Since all the set-theoretic concepts which we use can be expressed within the predicate calculus by adding predicate symbols and axioms, without any new rules of inference being needed, all the proofs in which we are interested can in principle be given without leaving this calculus. This observation has focused attention on techniques for automatic discovery of predicate proofs. A very extensive literature concerning this built up over the past four decades. This section will explain some of the principal techniques used for this, even though (for reasons that will be set forth at the end of the section, the authors believe that the size of the collections of formulae which such techniques need to explore prevents them from contributing more than marginally to a verifier of the kind in which we are interested).

The standard predicate-calulus proof-search technique begins by putting all of the formulae of a collection C of predicate statements to be tested for satisfiability first into prenex, and then into Skolem, normal form. All of the formulae in C then have the form

  (FORALL x1,x2,...,xn | P),
where P contains no quantifiers. Propositional calculus rules can then be used to rewrite the 'matrix' P of this formula as a conjunction of disjunctions, each disjunction containing only atomic formulae, some of them possibly negated. We can then use the predicate rule
  (FORALL x1,x2,...,xn | P & Q) *eq 
    ((FORALL x1,x2,...,xn | P) & (FORALL x1,x2,...,xn | Q))
to break up the conjunctions, thereby reducing C to an equisatisfiable set consisting only of formulae of the form
  (FORALL x1,x2,...,xn | A1 or ... or Ak),
where each Aj is an atomic formula built from the predicate and function symbols (including constants) which appear in C, or possibly the negatives of such atomic formula. It is this standardized disjunctive normal form input on which predicate-proof searches then concentrate.

Herbrand's theorem tells us that such a collection C is unsatisfiable if and only if a propositional contradiction can be derived by substituting elements e of the Herbrand universe H for the variables of the resulting formulae in all possible ways. These elements are all the terms that can be formed using the constants and function symbols which appear in the formulae of C (one initial constant being added if no such constant is initially present in C). But if one tries to base a search technique directly on this observation, the problem of the exponential growth of the Herbrand universe with the length of the terms allowed arises immediately. For example, even if C contains only one constant D and two monadic function symbols f and g, the collection of possible Herbrand terms includes all the combinations

  f(f(g(f(g(g(...(D))))))),
whose number clearly grows exponentially with their allowed length.

Some more efficient way of searching the Herbrand universe is therefore vital. The input formulae themselves must somehow be made to guide the search. A general technique for accomplishing this, the so-called resolution method, was introduced by J. Alan Robinson in 1965 (see J.A.Robinson, A machine-oriented logic based on the resolution principle, Journal of the ACM, Vol 12, No. 1, Jan 1965, pp. 23-49). We can best explain how this works by stepping back for a moment from the predicate to the simpler propositional calculus.

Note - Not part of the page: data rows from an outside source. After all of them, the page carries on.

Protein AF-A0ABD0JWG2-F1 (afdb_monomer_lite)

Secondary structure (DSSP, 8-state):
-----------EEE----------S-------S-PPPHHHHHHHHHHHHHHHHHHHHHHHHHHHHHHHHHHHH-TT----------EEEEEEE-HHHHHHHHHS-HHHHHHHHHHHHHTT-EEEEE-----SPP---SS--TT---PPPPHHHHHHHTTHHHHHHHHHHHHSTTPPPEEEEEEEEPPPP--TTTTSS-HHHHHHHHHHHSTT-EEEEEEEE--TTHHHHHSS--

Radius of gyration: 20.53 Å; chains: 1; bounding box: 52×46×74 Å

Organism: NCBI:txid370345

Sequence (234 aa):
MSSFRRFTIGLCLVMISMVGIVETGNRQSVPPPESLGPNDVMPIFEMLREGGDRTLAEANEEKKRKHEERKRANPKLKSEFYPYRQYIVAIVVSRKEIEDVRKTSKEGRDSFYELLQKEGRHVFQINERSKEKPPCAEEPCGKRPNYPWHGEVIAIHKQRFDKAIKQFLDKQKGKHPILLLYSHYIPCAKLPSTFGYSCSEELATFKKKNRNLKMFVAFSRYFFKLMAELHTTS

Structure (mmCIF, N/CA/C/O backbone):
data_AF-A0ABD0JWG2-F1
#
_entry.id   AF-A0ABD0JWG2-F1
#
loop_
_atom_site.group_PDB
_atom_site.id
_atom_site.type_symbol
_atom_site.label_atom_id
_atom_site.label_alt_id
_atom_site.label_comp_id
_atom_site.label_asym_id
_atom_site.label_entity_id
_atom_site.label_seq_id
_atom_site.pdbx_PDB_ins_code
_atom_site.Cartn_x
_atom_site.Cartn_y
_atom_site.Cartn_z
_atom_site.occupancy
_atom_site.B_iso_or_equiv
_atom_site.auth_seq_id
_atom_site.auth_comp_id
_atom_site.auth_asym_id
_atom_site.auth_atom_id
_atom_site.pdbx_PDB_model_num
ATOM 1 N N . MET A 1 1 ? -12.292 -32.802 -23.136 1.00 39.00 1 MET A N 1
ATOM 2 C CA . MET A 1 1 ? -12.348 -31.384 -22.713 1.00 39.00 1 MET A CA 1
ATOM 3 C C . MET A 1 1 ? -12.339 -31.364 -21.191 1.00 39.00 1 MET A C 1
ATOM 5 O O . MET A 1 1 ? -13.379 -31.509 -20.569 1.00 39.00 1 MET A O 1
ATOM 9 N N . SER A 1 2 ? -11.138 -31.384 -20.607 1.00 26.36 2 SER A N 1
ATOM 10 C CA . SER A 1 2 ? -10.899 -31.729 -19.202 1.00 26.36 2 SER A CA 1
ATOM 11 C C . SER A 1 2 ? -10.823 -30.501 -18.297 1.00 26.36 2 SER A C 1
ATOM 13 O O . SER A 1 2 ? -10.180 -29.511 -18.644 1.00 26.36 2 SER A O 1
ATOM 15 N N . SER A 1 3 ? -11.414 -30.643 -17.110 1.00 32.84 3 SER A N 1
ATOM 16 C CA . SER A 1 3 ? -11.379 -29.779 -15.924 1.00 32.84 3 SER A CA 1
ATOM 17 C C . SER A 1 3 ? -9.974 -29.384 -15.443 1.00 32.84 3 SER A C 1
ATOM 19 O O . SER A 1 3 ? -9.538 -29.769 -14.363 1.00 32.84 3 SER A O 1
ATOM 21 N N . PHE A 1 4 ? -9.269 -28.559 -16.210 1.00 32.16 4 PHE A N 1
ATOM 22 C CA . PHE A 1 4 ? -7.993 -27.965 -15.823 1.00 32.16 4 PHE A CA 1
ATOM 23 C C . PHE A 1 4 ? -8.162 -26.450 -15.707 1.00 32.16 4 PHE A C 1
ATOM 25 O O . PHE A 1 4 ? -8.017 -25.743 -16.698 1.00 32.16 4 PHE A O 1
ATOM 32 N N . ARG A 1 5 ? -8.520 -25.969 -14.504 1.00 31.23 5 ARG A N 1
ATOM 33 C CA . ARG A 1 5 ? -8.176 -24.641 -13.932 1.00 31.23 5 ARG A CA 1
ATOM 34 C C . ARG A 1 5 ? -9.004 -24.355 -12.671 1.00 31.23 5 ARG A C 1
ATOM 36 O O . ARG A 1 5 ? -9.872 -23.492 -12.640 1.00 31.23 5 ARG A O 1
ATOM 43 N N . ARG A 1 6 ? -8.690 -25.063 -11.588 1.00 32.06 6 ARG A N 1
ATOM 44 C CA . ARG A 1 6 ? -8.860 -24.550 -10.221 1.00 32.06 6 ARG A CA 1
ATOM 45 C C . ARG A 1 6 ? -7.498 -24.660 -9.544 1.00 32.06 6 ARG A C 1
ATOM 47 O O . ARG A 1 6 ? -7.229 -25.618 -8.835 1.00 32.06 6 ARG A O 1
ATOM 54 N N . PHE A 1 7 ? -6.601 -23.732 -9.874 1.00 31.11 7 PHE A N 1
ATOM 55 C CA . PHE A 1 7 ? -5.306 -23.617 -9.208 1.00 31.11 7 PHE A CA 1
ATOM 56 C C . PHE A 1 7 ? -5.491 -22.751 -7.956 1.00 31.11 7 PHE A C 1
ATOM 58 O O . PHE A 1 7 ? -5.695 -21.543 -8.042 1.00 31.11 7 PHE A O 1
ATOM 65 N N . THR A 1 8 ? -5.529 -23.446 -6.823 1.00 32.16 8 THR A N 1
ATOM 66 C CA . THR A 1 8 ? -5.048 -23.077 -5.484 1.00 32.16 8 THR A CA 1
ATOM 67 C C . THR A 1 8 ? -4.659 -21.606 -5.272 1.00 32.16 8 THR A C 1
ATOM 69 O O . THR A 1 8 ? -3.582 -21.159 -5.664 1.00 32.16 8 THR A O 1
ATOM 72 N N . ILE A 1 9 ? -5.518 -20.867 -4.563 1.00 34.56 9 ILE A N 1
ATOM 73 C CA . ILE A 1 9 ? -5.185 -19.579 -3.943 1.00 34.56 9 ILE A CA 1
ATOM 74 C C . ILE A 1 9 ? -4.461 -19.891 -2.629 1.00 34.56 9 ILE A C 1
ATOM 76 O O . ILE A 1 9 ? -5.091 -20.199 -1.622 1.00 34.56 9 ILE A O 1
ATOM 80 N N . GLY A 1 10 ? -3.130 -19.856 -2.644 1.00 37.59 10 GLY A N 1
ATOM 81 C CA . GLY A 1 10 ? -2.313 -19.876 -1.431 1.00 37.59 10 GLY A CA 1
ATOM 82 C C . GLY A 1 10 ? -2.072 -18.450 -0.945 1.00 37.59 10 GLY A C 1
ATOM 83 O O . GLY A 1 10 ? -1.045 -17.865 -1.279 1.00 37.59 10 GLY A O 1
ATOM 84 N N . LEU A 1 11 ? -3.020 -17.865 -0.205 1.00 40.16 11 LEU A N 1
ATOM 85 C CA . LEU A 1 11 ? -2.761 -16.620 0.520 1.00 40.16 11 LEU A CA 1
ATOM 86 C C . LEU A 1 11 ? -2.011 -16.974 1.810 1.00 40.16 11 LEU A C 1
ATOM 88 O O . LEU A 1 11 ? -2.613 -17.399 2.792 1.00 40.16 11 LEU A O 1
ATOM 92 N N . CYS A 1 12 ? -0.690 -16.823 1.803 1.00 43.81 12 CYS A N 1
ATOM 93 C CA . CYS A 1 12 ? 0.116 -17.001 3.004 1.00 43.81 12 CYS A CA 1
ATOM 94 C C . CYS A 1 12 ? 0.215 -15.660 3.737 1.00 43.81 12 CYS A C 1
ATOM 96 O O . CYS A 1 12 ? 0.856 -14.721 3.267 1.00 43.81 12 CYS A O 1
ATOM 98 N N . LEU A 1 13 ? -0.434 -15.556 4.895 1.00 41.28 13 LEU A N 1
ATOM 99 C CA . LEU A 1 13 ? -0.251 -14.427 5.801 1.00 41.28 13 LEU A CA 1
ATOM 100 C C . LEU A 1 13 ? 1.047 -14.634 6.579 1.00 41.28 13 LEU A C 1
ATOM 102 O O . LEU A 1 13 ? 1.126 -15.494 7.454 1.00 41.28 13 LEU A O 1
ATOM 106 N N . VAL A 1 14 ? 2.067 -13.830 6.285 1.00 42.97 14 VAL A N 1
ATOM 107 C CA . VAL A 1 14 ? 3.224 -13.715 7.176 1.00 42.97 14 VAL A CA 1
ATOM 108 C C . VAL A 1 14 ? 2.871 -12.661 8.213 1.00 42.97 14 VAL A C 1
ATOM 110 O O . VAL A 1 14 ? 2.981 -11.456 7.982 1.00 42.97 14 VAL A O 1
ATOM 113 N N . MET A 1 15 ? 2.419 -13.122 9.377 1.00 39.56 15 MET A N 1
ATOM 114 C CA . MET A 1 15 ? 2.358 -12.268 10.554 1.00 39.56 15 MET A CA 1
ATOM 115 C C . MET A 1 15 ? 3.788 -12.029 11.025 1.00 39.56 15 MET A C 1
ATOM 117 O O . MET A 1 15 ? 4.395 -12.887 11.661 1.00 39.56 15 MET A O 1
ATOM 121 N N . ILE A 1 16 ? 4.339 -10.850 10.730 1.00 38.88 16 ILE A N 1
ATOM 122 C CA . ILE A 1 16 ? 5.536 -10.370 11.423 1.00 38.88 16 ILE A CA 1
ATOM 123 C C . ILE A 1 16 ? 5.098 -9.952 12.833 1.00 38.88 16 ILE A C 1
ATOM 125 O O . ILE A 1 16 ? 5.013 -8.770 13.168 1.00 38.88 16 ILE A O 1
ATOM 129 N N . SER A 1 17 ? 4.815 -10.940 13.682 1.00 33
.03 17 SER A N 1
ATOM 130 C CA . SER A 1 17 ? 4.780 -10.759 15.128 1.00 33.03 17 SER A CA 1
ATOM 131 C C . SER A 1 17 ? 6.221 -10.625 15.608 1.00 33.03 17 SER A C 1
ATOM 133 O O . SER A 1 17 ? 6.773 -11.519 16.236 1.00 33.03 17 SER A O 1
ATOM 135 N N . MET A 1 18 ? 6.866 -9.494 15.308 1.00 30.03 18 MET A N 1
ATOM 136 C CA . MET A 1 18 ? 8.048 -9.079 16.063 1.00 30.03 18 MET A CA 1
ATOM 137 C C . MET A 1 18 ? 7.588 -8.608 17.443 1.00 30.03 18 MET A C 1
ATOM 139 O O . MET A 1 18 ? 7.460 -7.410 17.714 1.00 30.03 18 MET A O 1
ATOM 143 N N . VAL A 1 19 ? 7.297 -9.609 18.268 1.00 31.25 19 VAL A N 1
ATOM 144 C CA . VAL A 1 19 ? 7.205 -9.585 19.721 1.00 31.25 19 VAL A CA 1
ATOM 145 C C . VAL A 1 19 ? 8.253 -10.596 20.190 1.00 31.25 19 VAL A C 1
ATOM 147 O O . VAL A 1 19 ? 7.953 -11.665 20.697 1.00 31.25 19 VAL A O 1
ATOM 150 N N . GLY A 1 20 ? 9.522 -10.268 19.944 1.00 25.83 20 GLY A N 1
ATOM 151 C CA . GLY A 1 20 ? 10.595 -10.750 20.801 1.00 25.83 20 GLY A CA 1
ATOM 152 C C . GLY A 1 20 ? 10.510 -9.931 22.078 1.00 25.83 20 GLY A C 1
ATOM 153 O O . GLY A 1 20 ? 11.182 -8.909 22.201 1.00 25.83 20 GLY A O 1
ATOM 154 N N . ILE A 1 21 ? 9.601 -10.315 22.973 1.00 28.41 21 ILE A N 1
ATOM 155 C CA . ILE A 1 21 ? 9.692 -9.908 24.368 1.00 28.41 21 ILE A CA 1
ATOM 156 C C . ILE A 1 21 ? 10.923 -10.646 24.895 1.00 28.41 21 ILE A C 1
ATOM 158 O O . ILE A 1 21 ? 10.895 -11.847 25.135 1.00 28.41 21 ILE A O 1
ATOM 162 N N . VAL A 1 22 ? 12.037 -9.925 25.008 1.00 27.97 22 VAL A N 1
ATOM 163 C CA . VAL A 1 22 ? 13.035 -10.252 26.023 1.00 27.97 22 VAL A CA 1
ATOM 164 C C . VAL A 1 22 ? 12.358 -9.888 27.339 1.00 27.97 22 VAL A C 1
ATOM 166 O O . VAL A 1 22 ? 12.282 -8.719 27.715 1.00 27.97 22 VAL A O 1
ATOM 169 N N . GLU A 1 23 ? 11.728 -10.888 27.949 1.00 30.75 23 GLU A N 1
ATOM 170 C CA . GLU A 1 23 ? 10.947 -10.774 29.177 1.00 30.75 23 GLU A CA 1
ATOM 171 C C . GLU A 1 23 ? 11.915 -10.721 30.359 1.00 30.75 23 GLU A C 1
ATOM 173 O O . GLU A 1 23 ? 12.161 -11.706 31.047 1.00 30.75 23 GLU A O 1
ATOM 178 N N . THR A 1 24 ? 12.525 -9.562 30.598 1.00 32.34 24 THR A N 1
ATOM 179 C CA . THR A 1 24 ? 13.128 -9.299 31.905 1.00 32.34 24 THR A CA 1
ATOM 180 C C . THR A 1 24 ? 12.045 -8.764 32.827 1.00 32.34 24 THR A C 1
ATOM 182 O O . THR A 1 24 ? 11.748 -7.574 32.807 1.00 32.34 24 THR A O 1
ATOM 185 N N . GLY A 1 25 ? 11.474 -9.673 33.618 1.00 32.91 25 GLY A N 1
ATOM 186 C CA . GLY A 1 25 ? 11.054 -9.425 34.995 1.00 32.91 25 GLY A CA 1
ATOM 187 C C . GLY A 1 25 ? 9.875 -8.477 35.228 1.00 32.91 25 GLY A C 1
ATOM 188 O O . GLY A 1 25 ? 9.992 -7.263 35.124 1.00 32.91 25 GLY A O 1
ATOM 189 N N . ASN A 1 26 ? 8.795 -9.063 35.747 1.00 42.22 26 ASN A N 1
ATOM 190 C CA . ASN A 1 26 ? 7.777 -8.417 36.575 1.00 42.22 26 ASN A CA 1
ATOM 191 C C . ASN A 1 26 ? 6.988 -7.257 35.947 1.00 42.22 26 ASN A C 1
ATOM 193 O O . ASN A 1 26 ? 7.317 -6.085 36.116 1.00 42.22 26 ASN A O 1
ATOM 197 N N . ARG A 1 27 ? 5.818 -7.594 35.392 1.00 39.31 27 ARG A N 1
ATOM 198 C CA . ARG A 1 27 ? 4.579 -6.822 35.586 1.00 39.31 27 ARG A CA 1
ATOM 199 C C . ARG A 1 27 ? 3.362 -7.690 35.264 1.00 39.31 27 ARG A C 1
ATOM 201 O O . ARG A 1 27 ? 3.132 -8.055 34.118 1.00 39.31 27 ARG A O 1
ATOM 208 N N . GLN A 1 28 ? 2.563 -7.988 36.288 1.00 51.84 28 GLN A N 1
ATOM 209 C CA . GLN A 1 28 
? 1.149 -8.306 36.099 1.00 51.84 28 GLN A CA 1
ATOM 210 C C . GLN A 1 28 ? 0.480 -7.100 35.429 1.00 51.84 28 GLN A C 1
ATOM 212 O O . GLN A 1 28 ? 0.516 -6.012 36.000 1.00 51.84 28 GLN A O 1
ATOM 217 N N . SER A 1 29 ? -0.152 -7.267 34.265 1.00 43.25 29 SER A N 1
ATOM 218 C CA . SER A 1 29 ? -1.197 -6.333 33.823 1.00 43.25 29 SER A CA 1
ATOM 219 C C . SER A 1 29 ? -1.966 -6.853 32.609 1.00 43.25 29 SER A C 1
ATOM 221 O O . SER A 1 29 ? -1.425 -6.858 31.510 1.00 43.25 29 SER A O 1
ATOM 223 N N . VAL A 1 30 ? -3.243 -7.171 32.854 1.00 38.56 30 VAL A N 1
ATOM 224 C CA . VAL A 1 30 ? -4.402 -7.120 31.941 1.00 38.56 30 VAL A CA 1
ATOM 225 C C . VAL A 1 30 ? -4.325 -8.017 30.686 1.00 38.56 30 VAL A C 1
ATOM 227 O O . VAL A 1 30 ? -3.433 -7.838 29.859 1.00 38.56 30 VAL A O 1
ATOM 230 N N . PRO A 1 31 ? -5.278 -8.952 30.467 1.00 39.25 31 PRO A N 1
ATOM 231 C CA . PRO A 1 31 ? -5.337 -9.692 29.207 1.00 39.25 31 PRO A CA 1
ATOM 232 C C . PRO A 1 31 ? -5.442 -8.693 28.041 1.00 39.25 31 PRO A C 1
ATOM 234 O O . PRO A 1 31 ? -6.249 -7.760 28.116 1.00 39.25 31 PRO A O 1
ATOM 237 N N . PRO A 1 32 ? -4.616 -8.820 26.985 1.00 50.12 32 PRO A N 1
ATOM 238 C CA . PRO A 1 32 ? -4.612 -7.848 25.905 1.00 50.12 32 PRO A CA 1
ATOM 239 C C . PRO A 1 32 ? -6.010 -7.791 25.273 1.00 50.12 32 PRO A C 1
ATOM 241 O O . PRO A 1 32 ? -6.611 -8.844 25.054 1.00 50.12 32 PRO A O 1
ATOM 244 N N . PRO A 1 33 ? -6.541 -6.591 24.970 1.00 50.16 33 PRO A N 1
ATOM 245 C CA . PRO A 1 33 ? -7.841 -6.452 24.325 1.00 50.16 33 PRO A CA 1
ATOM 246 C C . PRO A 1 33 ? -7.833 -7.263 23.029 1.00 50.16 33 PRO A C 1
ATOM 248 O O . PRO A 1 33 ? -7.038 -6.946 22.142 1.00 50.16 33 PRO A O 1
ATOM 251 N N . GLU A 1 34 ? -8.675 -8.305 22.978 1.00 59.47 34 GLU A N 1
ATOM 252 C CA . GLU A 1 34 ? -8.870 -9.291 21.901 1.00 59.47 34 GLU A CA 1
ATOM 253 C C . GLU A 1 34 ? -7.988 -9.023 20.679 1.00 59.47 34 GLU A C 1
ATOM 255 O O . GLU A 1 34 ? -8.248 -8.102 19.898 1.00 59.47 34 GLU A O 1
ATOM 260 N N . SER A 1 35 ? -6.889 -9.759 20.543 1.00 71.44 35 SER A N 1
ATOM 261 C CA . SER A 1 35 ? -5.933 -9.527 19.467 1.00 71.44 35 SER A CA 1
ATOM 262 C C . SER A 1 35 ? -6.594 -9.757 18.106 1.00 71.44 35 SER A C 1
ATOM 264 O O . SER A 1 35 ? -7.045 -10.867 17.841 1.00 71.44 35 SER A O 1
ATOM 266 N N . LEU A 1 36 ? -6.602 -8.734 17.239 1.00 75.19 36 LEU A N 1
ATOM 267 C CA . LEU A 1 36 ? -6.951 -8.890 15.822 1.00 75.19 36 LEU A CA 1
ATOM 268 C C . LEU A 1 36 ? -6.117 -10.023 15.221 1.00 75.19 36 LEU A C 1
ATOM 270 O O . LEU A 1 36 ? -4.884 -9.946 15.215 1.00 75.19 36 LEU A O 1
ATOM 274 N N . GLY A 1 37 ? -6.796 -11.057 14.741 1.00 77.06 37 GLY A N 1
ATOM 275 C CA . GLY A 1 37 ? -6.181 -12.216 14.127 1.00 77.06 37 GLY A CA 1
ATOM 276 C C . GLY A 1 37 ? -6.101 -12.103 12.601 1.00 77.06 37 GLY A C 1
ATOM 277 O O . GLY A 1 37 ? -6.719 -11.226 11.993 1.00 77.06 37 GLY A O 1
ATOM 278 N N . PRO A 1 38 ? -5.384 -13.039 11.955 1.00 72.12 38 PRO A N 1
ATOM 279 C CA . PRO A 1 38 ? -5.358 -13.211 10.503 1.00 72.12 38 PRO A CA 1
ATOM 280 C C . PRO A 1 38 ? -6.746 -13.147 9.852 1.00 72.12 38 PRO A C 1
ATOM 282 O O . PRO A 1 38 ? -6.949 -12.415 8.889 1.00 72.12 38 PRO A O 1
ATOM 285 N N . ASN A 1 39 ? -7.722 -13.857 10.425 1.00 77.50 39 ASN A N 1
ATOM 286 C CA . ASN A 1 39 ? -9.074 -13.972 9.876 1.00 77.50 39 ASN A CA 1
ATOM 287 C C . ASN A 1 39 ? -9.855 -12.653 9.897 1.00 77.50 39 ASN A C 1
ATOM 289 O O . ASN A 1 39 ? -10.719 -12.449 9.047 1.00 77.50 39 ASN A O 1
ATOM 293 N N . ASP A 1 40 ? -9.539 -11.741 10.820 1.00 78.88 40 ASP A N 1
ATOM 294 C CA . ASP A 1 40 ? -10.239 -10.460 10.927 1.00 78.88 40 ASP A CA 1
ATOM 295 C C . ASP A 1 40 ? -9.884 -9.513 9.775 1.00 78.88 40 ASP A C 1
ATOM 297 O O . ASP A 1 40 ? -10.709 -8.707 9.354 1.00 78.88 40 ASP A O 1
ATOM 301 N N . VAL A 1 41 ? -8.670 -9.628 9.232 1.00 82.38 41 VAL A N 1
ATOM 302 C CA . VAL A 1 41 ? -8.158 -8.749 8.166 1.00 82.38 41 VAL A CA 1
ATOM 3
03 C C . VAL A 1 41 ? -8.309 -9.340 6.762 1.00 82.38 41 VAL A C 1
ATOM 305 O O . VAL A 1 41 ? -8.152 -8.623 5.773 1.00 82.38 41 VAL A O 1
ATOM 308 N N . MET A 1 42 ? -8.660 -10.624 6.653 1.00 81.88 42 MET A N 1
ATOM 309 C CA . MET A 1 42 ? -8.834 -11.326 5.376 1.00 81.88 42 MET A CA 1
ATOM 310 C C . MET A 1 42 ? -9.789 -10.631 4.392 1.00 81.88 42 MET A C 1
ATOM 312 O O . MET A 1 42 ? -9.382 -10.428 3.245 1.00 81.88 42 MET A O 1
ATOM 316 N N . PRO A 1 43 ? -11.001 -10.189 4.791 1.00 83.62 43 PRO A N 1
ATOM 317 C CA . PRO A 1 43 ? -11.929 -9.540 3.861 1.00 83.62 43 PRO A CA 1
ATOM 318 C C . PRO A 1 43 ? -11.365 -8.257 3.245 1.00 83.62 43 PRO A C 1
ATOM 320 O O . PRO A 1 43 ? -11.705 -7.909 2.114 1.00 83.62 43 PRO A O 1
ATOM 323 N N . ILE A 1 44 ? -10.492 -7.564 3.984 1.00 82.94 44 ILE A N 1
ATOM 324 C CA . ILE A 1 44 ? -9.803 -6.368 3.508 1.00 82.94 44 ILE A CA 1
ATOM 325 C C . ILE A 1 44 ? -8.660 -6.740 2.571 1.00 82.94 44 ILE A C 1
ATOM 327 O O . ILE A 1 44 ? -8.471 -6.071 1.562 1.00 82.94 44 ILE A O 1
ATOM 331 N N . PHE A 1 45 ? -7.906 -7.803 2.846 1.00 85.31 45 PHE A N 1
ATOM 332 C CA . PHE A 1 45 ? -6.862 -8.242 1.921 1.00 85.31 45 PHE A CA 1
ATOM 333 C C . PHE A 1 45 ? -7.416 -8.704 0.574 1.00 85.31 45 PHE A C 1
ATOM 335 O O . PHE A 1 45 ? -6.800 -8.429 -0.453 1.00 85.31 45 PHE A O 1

Resolution in the propositional calculus

Suppose then that we are given a collection C of formulae F of the propositional calculus, each such F being a disjunction of propositional symbols, some possibly negated. The resolution algorithm works on such sets by repeatedly finding pairs of formulae F1,F2 which have not yet been examined and which both contain some common atom A, but with opposite sign, and so have forms like

   A or G1    and    (not A) or G2 
where G1 and G2 are subdisjunctions, and deducing the formula
  G1 or G2
from them (this is an instance of the tautology ((A *imp B) & (not A *imp D)) *imp (B or D)).

If an empty proposition can be deduced in this way, then the original collection C of propositions is clearly unsatisfiable, since the last resolution step must involve two directly opposed propositions A, '(not A)'. We will show that, conversely, if the original collection C of propositions is unsatisfiable, then an empty proposition can be deduced by resolution. Thus the ability to deduce an empty proposition via some sequence of resolution steps is necessary and sufficient for our original collection C of propositions to be unsatisfiable.

To establish this claim, we proceed by induction on the total length, in characters, of all the propositions in C. So suppose that C is unsatisfiable and that no empty proposition can be deduced from C by resolution, but that for every unsatisfiable collection C' of propositions of smaller total length there must exist a sequence of resolution steps which produces an empty proposition from C'.

Choose some propositional variable A that occurs in C. Clearly C has no model in which A has the truth value 'true', so if we drop all the statements of C in which A occurs non-negated (since these are already satisfied by the choice of 'true' for the truth-value of A), and use the tautology '((not true) or B) *eq B' to remove A from all the remaining statements of C, we get a collection C' of statements, clearly of smaller total length than C, which is unsatisfiable. Hence, by inductive assumption, there must exist some sequence of resolution steps which, applied to C', yield the empty proposition. But then the very same sequence s1 of resolutions, applied to the statements of C' but before occurrences of '(not A)' are removed, will succeed in deducing '(not A)' by resolution.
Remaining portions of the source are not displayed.